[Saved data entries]
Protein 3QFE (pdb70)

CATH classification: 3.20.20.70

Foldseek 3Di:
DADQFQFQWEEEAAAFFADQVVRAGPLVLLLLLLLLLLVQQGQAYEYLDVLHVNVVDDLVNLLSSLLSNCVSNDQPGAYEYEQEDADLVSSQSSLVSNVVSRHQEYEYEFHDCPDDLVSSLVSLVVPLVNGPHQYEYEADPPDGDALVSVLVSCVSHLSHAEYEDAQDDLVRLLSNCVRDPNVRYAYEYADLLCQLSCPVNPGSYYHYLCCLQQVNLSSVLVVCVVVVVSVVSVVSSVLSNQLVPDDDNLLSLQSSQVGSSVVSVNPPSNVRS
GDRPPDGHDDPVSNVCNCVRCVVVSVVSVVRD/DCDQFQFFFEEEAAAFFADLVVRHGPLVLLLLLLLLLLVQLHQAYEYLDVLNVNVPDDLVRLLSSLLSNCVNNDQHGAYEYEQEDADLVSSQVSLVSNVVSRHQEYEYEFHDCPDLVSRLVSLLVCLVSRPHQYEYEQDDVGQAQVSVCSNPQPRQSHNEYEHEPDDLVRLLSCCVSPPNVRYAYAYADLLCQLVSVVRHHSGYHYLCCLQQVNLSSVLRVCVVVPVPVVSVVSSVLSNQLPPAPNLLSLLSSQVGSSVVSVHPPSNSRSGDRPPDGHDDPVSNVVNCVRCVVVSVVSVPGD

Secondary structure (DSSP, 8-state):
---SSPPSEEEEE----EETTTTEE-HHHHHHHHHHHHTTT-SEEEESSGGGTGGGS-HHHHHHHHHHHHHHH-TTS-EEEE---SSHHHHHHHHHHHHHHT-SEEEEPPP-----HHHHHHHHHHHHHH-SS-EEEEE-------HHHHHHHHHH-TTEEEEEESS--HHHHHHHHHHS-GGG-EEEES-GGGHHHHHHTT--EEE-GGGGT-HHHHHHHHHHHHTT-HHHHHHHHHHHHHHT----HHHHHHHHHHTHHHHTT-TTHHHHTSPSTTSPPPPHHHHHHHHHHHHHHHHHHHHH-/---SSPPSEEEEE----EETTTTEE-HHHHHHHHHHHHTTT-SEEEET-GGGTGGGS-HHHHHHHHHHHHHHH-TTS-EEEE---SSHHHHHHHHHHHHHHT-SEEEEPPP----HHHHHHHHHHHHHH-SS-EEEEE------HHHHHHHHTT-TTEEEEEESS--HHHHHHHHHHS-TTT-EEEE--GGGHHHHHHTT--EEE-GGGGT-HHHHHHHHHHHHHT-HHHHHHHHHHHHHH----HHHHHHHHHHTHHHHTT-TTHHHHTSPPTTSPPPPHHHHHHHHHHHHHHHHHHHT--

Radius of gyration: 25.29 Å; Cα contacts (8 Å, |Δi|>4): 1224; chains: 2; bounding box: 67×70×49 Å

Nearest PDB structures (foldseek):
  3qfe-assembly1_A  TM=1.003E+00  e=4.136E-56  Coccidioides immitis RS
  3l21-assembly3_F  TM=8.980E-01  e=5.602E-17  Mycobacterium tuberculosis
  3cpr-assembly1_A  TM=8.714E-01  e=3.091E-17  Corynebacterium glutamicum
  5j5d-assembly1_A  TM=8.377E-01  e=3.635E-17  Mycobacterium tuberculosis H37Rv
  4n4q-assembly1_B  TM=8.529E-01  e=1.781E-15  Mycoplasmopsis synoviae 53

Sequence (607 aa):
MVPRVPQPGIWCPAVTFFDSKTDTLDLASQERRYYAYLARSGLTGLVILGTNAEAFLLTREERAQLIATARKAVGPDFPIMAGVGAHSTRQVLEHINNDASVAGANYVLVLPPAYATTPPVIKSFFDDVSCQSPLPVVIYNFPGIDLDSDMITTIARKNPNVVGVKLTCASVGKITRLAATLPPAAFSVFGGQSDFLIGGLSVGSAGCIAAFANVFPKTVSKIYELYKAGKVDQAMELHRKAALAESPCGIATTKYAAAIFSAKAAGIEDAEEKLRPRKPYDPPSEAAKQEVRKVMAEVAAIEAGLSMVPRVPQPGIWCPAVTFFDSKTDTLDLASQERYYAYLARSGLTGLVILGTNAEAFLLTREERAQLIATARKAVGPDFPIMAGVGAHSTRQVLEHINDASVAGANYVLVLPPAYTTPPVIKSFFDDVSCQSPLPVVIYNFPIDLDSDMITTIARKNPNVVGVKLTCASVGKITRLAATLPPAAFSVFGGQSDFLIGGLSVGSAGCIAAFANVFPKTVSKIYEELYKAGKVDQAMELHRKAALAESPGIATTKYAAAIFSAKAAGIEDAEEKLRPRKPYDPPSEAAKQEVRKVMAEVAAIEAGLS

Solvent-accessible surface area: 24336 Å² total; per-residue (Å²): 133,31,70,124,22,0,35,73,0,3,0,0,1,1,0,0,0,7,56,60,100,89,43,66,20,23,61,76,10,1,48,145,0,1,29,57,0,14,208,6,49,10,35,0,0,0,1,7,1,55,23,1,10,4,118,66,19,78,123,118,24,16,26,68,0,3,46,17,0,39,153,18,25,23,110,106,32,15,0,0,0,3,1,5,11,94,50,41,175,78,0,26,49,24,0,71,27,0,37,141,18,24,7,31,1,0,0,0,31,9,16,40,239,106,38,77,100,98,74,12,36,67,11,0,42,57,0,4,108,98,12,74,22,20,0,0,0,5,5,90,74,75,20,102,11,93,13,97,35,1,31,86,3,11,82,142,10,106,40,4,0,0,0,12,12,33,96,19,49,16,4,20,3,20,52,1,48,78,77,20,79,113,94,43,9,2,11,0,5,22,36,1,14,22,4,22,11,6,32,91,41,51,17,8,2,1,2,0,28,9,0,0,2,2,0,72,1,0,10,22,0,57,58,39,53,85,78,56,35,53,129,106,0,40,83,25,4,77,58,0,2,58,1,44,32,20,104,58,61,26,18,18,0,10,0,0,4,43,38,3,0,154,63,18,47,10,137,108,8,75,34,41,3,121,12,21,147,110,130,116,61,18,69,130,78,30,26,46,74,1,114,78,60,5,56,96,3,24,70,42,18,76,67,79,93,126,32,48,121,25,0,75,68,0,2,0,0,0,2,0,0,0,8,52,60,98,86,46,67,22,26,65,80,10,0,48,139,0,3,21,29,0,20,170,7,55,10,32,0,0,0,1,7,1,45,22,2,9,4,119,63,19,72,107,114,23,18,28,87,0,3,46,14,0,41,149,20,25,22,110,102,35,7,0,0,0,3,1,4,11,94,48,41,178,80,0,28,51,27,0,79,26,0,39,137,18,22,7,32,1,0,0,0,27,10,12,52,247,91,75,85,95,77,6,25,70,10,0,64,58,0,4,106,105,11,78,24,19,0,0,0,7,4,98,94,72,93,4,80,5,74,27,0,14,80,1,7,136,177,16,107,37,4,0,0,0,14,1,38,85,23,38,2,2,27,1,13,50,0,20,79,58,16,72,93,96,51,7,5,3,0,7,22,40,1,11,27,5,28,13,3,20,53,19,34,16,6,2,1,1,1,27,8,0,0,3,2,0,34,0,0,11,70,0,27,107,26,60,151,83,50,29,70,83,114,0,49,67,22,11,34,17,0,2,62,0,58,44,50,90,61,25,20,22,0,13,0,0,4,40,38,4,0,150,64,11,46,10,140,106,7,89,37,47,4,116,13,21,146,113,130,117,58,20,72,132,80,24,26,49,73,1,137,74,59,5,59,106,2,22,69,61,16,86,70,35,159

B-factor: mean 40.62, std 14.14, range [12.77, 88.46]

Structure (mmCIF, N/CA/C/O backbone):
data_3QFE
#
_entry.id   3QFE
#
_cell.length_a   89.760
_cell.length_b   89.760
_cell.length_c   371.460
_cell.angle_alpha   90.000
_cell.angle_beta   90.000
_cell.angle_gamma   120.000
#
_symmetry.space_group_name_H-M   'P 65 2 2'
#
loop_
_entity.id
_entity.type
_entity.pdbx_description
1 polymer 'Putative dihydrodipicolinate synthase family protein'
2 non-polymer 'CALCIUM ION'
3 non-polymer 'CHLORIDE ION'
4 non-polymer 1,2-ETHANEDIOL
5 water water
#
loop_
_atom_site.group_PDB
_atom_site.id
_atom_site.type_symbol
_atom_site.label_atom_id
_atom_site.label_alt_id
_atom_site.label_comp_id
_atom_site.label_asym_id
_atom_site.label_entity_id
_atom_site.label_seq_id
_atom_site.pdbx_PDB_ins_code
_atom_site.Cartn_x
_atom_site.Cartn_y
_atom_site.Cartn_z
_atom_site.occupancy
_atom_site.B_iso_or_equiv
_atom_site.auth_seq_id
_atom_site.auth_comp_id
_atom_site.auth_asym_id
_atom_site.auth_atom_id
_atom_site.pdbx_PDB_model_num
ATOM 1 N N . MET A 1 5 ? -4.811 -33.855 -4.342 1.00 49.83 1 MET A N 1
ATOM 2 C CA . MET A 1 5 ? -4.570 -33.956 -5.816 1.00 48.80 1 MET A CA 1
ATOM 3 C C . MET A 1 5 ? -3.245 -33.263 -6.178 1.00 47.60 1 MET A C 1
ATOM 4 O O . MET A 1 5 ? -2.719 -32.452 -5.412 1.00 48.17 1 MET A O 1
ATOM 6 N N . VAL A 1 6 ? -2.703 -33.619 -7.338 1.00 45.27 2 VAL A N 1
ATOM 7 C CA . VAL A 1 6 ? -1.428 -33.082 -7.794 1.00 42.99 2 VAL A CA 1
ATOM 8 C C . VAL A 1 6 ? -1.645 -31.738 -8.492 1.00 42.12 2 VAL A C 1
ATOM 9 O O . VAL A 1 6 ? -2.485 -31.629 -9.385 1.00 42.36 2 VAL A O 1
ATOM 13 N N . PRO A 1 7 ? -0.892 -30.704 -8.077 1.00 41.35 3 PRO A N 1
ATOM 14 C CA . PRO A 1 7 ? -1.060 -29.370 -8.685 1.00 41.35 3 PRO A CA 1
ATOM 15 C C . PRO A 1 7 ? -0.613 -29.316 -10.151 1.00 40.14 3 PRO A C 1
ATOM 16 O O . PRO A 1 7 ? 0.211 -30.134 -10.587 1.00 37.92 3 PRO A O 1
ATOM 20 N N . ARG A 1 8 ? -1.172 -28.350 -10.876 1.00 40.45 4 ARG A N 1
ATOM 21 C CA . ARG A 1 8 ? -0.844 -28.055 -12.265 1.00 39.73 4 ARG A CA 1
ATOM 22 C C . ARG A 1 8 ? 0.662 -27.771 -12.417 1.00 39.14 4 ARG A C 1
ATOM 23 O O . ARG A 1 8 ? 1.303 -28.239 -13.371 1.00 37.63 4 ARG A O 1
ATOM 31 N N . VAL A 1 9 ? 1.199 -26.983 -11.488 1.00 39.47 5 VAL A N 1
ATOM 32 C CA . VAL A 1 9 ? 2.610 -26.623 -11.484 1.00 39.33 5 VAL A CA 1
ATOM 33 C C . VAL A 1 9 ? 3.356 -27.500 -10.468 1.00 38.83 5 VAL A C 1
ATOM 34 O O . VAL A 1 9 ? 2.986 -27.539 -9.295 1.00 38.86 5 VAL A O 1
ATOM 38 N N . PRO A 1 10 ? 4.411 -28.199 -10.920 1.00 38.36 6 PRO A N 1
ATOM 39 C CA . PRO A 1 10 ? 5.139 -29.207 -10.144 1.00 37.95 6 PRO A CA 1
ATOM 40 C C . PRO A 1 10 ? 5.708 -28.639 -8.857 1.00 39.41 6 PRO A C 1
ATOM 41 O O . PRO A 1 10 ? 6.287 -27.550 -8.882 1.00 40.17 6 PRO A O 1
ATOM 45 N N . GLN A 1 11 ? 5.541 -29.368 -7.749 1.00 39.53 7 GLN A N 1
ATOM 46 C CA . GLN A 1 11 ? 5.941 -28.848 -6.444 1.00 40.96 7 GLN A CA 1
---
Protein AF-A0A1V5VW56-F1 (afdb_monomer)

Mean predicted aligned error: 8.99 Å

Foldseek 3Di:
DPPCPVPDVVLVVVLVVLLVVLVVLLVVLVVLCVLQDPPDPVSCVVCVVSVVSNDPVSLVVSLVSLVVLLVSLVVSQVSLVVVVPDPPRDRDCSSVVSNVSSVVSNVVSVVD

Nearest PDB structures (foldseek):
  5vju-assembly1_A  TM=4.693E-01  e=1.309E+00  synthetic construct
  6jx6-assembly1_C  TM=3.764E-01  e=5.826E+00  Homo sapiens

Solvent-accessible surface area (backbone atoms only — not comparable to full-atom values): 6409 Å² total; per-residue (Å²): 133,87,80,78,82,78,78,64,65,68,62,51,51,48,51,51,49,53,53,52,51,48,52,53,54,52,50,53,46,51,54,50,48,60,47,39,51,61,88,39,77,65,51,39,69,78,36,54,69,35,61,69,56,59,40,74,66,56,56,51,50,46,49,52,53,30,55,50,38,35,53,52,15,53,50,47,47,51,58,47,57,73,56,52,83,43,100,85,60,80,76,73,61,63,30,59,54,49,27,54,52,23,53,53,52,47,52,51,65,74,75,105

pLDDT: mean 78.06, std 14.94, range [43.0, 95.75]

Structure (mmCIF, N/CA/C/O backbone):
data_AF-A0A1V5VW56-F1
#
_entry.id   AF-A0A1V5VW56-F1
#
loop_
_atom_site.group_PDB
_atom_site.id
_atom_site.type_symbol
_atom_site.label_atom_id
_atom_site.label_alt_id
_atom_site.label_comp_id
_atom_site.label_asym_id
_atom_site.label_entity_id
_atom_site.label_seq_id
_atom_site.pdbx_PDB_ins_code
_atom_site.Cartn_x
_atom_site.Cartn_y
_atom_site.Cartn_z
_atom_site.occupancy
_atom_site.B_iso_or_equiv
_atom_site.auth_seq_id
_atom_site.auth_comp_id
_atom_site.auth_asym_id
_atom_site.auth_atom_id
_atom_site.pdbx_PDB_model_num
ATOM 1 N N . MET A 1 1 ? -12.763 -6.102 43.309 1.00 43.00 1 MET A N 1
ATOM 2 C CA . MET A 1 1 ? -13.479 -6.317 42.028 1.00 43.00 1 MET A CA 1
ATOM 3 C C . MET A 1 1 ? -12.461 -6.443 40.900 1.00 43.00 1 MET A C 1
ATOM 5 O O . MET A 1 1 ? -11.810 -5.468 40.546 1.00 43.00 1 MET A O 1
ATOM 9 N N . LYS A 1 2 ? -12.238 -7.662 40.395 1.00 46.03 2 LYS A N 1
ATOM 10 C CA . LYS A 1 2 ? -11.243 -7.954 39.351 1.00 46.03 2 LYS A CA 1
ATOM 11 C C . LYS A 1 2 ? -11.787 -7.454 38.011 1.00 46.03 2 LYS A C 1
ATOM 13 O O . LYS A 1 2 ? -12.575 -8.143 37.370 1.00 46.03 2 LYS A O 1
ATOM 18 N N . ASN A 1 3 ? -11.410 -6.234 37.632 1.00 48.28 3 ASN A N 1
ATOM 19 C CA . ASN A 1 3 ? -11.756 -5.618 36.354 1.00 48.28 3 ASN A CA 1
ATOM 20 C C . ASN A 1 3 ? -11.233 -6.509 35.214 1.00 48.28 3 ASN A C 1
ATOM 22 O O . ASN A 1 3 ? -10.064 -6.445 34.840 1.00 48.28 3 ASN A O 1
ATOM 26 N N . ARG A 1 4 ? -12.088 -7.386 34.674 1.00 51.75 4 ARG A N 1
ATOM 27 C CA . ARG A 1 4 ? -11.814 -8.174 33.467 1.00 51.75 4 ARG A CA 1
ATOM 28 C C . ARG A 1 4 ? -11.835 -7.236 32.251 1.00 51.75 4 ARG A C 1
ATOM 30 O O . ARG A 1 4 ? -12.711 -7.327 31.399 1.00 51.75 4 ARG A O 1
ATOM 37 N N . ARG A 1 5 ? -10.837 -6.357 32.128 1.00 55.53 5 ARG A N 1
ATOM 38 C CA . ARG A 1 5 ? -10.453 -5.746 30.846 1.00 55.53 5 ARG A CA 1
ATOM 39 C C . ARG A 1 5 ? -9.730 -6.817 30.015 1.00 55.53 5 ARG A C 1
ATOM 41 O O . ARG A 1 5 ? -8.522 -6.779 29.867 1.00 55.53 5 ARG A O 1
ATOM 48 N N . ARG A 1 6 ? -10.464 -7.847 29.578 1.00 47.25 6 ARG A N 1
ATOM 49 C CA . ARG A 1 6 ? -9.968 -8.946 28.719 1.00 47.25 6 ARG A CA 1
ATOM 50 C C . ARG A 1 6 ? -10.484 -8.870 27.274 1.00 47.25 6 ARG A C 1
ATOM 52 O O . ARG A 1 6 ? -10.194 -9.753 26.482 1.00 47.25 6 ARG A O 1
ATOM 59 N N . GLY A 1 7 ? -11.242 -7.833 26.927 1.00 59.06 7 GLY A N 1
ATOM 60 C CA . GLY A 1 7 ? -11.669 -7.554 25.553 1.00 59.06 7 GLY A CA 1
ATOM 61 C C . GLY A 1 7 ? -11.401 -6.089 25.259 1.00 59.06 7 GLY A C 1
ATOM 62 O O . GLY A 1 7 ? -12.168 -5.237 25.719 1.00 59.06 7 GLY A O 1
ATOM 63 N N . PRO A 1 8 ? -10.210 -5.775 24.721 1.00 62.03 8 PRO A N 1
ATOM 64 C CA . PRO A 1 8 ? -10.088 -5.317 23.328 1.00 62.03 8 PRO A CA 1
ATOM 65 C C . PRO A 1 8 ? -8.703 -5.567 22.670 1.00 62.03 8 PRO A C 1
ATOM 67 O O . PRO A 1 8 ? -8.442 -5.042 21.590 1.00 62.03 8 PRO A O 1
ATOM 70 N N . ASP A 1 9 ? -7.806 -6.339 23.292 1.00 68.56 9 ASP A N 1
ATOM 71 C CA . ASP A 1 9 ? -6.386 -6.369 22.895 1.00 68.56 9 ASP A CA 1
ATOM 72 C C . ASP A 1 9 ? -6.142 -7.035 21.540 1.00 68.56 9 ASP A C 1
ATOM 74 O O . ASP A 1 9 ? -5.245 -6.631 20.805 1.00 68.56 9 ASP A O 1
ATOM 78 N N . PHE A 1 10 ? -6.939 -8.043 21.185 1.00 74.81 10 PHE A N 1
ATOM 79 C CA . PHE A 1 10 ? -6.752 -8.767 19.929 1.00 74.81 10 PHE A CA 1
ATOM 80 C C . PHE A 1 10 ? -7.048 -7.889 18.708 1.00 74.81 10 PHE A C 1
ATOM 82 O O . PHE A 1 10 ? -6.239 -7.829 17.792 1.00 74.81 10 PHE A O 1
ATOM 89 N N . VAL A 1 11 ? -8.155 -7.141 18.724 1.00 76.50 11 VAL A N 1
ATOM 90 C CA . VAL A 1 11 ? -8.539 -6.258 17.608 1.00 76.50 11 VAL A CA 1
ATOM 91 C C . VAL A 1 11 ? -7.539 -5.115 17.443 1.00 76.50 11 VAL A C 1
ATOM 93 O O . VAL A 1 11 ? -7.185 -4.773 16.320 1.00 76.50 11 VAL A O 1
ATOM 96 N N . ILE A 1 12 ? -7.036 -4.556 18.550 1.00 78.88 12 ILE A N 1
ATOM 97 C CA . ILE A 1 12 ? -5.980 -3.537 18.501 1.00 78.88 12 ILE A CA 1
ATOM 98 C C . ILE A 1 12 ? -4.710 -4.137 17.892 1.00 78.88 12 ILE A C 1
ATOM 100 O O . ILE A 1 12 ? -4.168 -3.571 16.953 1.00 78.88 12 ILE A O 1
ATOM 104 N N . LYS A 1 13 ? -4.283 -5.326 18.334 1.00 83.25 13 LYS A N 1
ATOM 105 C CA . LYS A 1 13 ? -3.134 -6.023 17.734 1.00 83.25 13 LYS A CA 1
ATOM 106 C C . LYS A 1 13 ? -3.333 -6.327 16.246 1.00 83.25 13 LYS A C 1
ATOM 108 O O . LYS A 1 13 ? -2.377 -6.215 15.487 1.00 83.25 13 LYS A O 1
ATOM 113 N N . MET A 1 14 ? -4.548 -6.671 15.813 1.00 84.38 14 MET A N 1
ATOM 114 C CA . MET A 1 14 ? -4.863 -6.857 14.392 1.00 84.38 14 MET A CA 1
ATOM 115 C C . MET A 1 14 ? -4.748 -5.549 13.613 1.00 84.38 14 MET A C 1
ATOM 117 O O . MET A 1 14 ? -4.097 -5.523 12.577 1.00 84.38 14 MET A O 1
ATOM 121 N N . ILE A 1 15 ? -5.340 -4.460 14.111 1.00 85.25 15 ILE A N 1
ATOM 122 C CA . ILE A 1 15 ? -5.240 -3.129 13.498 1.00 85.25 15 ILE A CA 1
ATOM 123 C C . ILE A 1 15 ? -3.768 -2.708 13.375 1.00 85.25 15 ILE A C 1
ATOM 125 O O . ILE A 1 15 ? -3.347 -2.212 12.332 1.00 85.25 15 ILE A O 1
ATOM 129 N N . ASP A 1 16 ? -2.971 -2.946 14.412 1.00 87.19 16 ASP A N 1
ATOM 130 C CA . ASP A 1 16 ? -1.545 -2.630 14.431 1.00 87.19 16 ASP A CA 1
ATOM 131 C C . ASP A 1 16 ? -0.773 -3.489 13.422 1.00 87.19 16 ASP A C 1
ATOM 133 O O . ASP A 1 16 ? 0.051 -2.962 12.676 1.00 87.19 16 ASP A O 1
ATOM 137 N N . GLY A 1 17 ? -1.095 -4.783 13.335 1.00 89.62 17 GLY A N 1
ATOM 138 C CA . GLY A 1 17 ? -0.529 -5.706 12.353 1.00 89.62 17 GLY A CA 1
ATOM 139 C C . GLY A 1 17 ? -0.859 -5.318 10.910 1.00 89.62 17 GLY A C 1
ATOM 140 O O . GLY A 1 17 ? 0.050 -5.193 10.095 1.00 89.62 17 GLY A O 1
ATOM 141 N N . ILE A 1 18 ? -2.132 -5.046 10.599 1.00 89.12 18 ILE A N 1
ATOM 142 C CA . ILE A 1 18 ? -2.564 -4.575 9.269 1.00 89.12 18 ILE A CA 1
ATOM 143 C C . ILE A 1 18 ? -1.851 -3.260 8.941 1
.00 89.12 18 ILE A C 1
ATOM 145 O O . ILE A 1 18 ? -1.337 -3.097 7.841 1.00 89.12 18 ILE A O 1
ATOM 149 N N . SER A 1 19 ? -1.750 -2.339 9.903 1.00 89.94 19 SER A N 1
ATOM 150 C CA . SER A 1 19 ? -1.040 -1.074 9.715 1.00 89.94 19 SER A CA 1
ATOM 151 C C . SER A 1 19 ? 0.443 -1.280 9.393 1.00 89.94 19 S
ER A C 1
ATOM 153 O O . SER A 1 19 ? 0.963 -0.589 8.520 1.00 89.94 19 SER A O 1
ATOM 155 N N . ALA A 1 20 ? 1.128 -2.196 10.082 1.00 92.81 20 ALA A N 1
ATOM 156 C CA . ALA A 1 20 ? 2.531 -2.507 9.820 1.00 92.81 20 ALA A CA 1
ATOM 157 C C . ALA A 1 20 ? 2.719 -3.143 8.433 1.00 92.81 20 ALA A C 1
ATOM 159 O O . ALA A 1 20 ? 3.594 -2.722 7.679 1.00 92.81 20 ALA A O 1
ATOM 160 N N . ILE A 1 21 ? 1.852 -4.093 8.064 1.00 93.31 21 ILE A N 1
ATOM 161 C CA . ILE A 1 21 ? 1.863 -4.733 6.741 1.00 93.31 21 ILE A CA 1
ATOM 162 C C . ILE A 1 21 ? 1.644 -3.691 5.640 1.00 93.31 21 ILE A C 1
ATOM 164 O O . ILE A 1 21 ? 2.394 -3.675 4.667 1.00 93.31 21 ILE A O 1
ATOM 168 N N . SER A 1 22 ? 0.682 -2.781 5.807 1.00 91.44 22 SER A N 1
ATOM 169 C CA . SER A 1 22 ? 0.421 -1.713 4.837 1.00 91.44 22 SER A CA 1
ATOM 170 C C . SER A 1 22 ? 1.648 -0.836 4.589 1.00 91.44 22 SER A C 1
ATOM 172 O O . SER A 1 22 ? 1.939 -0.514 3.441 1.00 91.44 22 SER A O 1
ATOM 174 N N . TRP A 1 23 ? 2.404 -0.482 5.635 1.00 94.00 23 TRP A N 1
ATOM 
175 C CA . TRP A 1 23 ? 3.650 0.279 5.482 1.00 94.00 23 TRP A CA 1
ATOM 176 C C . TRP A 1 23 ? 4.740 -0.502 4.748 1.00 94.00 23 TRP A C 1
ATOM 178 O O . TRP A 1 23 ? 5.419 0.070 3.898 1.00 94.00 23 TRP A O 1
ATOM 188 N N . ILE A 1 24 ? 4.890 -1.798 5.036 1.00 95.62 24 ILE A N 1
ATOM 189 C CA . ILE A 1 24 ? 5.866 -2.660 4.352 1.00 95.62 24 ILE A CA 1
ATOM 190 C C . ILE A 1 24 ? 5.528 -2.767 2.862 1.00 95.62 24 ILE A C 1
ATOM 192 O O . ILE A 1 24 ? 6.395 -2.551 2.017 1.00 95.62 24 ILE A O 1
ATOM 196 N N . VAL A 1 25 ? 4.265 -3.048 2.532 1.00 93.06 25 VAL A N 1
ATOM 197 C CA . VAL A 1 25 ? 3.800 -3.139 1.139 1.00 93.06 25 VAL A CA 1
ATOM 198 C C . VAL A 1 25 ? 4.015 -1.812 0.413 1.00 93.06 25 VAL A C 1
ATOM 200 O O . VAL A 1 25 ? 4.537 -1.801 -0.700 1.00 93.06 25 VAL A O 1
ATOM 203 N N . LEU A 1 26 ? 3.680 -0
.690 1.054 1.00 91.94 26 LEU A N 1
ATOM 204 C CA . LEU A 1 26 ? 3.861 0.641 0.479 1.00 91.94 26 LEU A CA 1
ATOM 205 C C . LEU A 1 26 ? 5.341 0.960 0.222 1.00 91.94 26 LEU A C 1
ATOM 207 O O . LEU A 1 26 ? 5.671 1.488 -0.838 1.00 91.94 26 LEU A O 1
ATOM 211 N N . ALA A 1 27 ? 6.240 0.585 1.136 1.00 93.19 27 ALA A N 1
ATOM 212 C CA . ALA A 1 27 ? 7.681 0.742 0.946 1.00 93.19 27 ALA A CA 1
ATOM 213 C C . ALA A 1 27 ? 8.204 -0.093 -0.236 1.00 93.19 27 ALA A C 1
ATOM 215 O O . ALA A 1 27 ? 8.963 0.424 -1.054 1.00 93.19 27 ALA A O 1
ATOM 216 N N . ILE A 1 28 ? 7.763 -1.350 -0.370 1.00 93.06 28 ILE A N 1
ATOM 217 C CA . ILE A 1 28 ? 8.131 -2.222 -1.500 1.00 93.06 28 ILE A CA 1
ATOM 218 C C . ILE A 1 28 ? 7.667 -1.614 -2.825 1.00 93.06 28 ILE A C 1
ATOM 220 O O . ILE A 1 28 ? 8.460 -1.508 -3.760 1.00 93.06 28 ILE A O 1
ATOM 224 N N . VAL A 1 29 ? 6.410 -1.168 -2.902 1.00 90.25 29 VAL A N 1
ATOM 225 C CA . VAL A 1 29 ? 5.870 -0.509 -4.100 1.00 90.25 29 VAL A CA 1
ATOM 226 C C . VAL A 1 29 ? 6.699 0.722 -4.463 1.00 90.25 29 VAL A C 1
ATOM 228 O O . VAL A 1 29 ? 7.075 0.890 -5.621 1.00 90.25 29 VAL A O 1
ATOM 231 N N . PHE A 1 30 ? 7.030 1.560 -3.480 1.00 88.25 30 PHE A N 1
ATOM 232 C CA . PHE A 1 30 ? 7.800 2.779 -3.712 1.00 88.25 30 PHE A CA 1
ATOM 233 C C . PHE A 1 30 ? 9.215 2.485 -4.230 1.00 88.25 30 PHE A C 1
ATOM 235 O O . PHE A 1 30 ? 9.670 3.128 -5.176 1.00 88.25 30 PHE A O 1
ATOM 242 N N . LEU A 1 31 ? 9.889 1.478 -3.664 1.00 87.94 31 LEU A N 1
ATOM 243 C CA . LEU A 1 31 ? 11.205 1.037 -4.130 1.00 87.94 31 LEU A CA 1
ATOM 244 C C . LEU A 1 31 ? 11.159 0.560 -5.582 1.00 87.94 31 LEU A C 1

REQUIREMENT. In the data above, find the line with "ATOM 28 C C" and the line with "ATOM 49 C CA". Retype both, plus every line between them, exactly.

TASK OUTPUT.
ATOM 28 C C . ARG A 1 4 ? -11.835 -7.236 32.251 1.00 51.75 4 ARG A C 1
ATOM 30 O O . ARG A 1 4 ? -12.711 -7.327 31.399 1.00 51.75 4 ARG A O 1
ATOM 37 N N . ARG A 1 5 ? -10.837 -6.357 32.128 1.00 55.53 5 ARG A N 1
ATOM 38 C CA . ARG A 1 5 ? -10.453 -5.746 30.846 1.00 55.53 5 ARG A CA 1
ATOM 39 C C . ARG A 1 5 ? -9.730 -6.817 30.015 1.00 55.53 5 ARG A C 1
ATOM 41 O O . ARG A 1 5 ? -8.522 -6.779 29.867 1.00 55.53 5 ARG A O 1
ATOM 48 N N . ARG A 1 6 ? -10.464 -7.847 29.578 1.00 47.25 6 ARG A N 1
ATOM 49 C CA . ARG A 1 6 ? -9.968 -8.946 28.719 1.00 47.25 6 ARG A CA 1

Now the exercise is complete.